- [About this task] From the entries below, output the line with "ATOM 280 C C" and each following line up to and including the line with "ATOM 303 O O", exactly as written.

- [Data extract]
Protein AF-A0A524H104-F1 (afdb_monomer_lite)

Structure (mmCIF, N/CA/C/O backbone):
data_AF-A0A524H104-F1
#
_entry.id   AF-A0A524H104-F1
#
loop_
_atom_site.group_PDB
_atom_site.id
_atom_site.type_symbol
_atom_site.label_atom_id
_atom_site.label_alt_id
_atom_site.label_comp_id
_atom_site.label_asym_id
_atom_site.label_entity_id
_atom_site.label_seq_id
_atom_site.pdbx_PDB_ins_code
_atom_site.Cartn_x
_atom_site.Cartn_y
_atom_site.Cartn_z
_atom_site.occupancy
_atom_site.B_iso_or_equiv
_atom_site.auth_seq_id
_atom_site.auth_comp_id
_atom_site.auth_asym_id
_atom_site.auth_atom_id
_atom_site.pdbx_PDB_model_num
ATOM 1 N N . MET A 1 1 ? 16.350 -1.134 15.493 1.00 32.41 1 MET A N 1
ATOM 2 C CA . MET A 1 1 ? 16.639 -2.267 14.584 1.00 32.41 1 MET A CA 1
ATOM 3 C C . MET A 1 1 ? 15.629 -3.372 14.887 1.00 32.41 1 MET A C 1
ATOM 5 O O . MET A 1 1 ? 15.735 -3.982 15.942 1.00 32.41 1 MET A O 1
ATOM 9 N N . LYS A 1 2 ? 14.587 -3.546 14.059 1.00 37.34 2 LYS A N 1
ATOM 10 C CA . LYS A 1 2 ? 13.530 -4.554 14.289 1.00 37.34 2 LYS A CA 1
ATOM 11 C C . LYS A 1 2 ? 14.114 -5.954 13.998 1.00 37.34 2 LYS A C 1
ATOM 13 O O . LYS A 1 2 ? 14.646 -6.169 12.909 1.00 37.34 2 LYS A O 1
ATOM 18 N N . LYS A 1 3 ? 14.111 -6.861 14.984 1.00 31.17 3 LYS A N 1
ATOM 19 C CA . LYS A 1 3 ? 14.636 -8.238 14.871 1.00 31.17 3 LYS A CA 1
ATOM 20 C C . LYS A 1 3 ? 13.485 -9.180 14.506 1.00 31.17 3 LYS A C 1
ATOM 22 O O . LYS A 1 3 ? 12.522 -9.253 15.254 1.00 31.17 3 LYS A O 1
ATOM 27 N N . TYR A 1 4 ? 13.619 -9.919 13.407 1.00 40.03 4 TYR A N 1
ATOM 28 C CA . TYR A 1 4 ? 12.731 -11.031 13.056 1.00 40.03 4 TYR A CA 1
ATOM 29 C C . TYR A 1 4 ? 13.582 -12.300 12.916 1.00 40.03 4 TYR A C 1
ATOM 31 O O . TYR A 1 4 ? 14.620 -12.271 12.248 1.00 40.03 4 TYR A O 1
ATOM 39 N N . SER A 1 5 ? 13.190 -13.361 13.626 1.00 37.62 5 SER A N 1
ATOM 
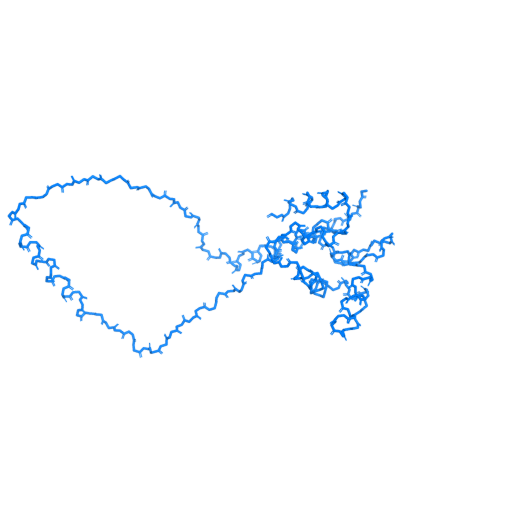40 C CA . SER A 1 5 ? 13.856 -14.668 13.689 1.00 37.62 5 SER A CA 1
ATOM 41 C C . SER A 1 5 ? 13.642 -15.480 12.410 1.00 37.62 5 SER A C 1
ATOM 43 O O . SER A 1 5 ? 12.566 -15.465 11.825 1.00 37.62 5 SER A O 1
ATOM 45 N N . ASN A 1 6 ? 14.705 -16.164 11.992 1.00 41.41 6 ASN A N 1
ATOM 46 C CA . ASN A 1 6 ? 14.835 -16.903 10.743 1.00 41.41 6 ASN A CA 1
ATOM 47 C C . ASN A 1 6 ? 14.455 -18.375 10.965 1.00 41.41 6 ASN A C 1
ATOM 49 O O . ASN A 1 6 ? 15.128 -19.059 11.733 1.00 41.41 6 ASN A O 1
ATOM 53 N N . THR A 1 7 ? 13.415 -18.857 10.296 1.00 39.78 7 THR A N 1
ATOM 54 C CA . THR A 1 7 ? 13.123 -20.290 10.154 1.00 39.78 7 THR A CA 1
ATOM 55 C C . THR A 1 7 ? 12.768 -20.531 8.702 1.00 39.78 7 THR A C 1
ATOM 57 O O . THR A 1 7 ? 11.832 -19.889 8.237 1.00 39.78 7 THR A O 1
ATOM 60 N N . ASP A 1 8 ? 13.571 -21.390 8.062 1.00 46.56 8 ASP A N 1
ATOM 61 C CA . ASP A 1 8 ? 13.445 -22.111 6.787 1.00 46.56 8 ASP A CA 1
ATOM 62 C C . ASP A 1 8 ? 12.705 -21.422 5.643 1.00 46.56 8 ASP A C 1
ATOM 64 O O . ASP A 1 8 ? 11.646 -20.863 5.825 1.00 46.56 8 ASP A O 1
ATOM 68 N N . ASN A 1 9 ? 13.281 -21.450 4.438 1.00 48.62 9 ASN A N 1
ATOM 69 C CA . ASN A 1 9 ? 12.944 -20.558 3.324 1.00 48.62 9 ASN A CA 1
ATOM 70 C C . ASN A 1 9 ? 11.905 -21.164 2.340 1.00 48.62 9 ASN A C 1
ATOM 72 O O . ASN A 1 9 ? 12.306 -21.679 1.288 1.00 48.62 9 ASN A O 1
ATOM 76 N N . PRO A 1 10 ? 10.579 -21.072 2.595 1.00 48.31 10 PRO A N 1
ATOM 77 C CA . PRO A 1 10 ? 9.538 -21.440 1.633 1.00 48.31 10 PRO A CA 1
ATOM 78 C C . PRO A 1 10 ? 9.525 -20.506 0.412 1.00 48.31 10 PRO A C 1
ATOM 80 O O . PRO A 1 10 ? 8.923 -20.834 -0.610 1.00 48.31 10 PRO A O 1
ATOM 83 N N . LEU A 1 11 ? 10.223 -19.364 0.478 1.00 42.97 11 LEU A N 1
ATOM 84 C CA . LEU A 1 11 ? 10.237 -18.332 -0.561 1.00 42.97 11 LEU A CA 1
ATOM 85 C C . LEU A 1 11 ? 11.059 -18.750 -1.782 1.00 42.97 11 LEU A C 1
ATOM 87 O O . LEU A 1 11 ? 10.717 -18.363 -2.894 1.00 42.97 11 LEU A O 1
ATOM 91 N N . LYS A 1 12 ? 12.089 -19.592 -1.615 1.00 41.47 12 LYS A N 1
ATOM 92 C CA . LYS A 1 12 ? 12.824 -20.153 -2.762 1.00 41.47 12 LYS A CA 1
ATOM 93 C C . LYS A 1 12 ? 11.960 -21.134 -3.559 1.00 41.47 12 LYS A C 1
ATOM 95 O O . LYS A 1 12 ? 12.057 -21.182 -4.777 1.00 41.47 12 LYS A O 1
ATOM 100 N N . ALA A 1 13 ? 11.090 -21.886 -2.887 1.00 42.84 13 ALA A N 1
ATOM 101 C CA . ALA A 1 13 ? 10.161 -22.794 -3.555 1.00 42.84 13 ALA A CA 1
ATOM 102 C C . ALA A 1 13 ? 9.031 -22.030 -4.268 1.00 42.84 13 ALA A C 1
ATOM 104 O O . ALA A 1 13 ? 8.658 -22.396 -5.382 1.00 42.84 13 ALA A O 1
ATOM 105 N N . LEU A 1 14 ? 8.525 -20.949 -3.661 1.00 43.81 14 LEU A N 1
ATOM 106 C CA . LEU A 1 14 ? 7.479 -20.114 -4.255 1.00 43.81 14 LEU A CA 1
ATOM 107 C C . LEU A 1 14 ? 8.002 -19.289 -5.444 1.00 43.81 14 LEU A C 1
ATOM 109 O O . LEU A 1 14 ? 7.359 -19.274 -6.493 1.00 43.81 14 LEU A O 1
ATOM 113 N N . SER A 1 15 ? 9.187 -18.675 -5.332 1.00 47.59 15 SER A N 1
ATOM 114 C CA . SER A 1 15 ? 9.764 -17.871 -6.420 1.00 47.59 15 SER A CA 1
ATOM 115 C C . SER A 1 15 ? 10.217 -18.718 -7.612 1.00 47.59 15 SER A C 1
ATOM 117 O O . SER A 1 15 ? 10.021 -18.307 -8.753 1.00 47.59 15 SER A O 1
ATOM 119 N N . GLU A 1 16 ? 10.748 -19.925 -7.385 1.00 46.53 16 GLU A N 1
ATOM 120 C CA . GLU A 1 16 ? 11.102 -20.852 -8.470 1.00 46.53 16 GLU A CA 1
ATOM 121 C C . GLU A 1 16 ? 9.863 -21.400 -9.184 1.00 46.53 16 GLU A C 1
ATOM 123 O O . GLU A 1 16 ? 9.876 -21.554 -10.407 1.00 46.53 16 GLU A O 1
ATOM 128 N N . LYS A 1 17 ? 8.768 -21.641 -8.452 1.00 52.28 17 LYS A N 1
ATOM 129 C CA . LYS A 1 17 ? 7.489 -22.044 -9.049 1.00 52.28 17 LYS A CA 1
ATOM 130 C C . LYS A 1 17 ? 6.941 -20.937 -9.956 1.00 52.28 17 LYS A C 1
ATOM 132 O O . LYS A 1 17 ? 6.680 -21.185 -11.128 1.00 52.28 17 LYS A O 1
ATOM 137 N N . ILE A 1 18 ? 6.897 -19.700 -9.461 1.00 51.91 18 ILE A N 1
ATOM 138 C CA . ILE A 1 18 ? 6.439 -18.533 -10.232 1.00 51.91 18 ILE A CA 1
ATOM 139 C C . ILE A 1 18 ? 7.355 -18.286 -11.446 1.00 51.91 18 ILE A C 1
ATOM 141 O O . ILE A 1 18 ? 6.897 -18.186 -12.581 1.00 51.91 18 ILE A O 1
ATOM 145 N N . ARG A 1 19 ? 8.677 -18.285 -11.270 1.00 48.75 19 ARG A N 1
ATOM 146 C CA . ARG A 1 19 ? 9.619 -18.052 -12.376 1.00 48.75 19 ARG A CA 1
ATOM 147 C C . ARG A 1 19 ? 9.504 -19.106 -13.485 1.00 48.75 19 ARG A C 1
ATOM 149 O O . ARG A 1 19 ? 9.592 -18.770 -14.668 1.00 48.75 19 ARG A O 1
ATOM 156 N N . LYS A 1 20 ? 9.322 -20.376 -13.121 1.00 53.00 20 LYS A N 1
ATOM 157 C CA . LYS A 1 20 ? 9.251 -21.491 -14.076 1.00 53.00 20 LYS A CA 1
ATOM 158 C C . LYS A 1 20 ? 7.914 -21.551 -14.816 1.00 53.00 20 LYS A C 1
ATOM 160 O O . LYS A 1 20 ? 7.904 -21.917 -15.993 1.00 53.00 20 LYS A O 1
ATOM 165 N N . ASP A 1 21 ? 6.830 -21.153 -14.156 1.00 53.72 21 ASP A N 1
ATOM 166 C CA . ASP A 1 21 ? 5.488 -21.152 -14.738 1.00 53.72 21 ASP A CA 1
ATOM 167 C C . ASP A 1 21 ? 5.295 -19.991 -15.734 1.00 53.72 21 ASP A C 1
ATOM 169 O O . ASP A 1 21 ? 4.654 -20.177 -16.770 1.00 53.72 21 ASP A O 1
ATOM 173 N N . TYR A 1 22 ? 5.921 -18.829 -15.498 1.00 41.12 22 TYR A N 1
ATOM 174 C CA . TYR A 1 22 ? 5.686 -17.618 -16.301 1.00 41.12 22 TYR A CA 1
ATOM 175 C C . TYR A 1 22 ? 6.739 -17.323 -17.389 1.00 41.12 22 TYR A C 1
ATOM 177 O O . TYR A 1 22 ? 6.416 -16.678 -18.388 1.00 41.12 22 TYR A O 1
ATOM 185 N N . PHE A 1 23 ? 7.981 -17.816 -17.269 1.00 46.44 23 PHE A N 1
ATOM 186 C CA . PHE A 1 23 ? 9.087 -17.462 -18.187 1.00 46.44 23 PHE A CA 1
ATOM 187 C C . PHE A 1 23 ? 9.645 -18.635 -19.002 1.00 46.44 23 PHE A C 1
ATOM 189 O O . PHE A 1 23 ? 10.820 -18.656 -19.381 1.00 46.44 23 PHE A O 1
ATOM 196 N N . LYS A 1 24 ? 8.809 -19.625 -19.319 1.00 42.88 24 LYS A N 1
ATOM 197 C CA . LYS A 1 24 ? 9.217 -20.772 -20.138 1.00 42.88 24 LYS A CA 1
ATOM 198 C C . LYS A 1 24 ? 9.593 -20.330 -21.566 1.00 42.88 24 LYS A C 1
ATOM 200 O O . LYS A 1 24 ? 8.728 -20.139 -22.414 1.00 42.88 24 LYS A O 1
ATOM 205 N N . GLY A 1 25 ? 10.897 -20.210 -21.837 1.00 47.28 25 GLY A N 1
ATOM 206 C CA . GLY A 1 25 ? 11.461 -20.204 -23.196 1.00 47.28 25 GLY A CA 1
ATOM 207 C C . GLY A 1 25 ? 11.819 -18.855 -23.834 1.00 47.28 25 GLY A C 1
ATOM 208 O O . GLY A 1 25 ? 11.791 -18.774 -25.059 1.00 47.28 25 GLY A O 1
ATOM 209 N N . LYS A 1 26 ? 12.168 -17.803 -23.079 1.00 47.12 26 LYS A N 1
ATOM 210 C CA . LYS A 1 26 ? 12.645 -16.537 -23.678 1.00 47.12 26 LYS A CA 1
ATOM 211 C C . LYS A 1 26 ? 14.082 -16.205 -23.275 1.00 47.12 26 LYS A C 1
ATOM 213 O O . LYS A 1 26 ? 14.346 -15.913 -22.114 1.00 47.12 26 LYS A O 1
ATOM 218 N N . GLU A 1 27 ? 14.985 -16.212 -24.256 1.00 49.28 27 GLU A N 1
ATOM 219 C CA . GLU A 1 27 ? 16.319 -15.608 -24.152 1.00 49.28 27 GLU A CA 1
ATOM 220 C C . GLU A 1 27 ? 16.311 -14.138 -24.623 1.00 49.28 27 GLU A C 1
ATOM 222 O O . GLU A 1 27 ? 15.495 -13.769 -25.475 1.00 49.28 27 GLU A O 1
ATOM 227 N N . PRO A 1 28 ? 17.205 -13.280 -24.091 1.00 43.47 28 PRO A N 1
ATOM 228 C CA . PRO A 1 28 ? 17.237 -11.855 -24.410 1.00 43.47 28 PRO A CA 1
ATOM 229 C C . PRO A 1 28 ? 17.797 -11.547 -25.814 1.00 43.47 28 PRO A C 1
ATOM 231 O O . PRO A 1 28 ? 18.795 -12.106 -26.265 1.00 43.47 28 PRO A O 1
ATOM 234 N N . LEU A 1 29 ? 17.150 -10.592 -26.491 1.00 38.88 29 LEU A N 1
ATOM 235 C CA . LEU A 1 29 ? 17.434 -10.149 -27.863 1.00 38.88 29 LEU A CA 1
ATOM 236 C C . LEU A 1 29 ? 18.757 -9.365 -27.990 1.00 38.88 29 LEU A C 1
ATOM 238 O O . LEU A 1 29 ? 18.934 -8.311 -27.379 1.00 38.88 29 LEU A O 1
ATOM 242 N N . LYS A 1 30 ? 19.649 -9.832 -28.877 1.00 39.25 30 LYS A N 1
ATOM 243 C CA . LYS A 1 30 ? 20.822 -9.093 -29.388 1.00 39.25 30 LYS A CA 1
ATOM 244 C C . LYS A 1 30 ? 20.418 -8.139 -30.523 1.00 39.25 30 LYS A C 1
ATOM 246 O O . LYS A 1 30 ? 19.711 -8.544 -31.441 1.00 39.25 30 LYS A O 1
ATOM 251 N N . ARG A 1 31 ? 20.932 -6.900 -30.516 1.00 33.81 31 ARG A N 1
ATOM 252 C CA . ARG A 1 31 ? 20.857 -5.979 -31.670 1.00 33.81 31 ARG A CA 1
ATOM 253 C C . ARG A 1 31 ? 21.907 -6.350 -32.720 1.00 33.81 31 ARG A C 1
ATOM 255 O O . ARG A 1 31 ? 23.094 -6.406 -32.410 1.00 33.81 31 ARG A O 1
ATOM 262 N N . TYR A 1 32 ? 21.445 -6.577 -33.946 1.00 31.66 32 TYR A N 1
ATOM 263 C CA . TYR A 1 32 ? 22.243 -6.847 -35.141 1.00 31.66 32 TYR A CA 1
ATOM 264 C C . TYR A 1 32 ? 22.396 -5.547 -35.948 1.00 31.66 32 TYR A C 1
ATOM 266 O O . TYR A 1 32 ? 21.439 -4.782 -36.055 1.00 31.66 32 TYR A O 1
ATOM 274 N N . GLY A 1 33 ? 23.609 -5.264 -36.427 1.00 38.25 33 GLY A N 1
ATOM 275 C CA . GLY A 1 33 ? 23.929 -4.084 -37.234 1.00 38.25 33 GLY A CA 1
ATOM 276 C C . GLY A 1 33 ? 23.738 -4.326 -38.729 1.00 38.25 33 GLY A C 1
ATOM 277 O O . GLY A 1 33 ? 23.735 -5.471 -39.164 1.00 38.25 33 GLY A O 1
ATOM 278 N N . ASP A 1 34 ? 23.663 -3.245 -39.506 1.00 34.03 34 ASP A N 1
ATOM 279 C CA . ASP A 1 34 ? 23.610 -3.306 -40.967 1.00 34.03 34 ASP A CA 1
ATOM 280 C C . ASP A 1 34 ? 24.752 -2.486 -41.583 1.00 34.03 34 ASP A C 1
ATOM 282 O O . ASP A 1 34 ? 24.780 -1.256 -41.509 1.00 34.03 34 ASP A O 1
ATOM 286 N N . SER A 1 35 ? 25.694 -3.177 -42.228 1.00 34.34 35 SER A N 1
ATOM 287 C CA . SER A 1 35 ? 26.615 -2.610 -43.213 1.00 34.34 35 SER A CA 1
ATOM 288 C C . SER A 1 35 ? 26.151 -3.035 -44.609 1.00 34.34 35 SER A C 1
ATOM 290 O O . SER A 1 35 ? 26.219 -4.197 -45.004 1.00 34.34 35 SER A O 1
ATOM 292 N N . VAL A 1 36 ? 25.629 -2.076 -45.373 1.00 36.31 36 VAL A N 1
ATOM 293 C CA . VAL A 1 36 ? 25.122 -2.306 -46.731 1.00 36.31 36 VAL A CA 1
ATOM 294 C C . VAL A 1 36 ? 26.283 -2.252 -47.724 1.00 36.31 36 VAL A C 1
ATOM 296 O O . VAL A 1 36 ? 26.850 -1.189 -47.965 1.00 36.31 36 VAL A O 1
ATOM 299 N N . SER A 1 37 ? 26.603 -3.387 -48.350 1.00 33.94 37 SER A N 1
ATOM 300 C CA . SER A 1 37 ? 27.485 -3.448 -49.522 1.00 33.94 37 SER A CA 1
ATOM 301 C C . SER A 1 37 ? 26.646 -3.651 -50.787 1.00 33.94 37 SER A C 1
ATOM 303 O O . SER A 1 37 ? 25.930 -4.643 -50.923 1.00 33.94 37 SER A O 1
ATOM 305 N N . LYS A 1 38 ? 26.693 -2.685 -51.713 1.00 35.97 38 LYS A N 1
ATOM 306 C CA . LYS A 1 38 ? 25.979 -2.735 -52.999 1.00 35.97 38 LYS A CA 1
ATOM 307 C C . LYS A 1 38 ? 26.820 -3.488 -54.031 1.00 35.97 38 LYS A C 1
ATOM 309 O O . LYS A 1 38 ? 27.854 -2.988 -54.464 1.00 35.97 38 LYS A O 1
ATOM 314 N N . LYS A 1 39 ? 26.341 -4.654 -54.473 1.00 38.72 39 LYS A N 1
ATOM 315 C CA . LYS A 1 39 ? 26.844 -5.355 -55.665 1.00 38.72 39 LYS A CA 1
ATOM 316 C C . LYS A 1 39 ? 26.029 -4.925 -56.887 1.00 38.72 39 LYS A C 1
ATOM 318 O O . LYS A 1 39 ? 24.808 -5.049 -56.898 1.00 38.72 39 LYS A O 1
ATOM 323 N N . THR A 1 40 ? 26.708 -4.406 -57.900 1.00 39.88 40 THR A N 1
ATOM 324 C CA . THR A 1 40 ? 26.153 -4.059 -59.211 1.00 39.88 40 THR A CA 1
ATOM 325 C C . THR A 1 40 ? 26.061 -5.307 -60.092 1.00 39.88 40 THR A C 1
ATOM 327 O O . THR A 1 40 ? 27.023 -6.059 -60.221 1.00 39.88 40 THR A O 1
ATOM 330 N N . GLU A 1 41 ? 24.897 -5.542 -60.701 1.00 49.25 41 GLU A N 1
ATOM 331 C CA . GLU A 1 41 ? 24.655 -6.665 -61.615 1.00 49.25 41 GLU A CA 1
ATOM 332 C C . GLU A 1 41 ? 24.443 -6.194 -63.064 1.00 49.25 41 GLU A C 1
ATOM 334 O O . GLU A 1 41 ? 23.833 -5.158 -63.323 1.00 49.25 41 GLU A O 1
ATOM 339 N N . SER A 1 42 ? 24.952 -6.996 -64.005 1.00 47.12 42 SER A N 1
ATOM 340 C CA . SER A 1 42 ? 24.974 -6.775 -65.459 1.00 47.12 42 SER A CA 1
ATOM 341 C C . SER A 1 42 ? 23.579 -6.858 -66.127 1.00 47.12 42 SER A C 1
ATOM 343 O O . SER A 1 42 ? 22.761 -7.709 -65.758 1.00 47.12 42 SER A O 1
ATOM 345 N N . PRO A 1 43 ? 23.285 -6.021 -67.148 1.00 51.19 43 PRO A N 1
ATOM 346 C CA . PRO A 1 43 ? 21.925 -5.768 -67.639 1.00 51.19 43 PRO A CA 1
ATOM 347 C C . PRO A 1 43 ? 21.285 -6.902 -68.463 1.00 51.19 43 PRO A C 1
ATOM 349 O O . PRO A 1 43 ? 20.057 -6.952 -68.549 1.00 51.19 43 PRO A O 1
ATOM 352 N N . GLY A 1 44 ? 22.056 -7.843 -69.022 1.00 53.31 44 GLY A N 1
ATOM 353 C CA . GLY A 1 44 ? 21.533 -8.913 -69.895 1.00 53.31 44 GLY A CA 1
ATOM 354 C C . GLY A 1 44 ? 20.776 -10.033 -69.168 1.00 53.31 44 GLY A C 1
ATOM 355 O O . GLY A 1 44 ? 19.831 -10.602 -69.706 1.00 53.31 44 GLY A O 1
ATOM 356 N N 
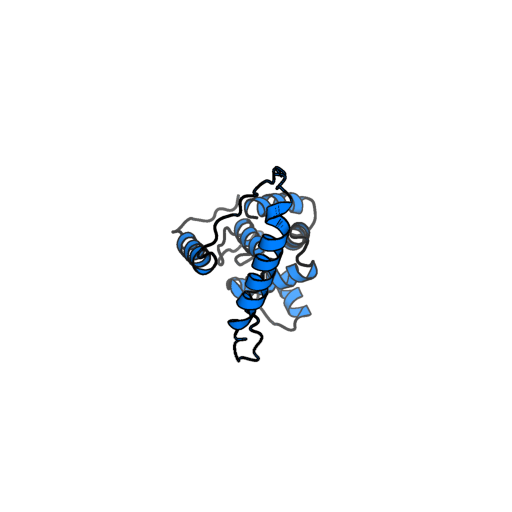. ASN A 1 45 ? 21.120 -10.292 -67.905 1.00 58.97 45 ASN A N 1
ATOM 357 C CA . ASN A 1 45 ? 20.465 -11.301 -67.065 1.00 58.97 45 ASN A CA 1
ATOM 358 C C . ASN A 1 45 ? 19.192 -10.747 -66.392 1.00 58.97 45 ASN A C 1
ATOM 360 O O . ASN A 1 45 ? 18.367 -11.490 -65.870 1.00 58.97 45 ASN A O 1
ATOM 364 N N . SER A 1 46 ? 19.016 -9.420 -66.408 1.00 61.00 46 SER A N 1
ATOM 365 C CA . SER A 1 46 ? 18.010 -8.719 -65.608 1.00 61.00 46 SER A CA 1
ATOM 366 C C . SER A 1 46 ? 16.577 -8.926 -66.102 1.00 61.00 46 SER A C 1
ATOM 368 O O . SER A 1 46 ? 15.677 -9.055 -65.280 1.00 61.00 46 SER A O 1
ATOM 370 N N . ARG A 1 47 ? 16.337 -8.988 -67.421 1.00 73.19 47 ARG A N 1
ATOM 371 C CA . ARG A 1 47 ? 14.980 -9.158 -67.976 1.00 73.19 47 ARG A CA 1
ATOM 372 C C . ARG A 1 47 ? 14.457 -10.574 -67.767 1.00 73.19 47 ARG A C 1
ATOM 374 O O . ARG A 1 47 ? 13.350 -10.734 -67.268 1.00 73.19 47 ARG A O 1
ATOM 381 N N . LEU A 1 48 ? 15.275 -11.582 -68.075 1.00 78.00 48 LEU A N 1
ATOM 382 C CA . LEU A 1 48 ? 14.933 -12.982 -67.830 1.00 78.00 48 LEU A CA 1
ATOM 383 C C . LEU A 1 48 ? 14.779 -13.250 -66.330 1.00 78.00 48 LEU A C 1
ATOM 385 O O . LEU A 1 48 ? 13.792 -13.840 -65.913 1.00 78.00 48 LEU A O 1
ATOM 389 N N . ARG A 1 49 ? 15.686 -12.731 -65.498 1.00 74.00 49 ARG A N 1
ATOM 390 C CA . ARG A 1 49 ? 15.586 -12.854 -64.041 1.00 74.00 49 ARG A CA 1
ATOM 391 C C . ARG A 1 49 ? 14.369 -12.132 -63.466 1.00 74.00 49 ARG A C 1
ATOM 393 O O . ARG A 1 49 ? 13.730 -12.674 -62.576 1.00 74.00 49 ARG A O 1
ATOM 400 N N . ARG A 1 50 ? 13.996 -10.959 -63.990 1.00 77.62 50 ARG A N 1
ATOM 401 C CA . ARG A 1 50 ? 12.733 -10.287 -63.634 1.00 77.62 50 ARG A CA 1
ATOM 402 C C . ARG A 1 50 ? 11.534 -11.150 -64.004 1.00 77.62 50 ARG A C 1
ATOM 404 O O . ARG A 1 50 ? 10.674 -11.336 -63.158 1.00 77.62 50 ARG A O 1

- [Your response]
ATOM 280 C C . ASP A 1 34 ? 24.752 -2.486 -41.583 1.00 34.03 34 ASP A C 1
ATOM 282 O O . ASP A 1 34 ? 24.780 -1.256 -41.509 1.00 34.03 34 ASP A O 1
ATOM 286 N N . SER A 1 35 ? 25.694 -3.177 -42.228 1.00 34.34 35 SER A N 1
ATOM 287 C CA . SER A 1 35 ? 26.615 -2.610 -43.213 1.00 34.34 35 SER A CA 1
ATOM 288 C C . SER A 1 35 ? 26.151 -3.035 -44.609 1.00 34.34 35 SER A C 1
ATOM 290 O O . SER A 1 35 ? 26.219 -4.197 -45.004 1.00 34.34 35 SER A O 1
ATOM 292 N N . VAL A 1 36 ? 25.629 -2.076 -45.373 1.00 36.31 36 VAL A N 1
ATOM 293 C CA . VAL A 1 36 ? 25.122 -2.306 -46.731 1.00 36.31 36 VAL A CA 1
ATOM 294 C C . VAL A 1 36 ? 26.283 -2.252 -47.724 1.00 36.31 36 VAL A C 1
ATOM 296 O O . VAL A 1 36 ? 26.850 -1.189 -47.965 1.00 36.31 36 VAL A O 1
ATOM 299 N N . SER A 1 37 ? 26.603 -3.387 -48.350 1.00 33.94 37 SER A N 1
ATOM 300 C CA . SER A 1 37 ? 27.485 -3.448 -49.522 1.00 33.94 37 SER A CA 1
ATOM 301 C C . SER A 1 37 ? 26.646 -3.651 -50.787 1.00 33.94 37 SER A C 1
ATOM 303 O O . SER A 1 37 ? 25.930 -4.643 -50.923 1.00 33.94 37 SER A O 1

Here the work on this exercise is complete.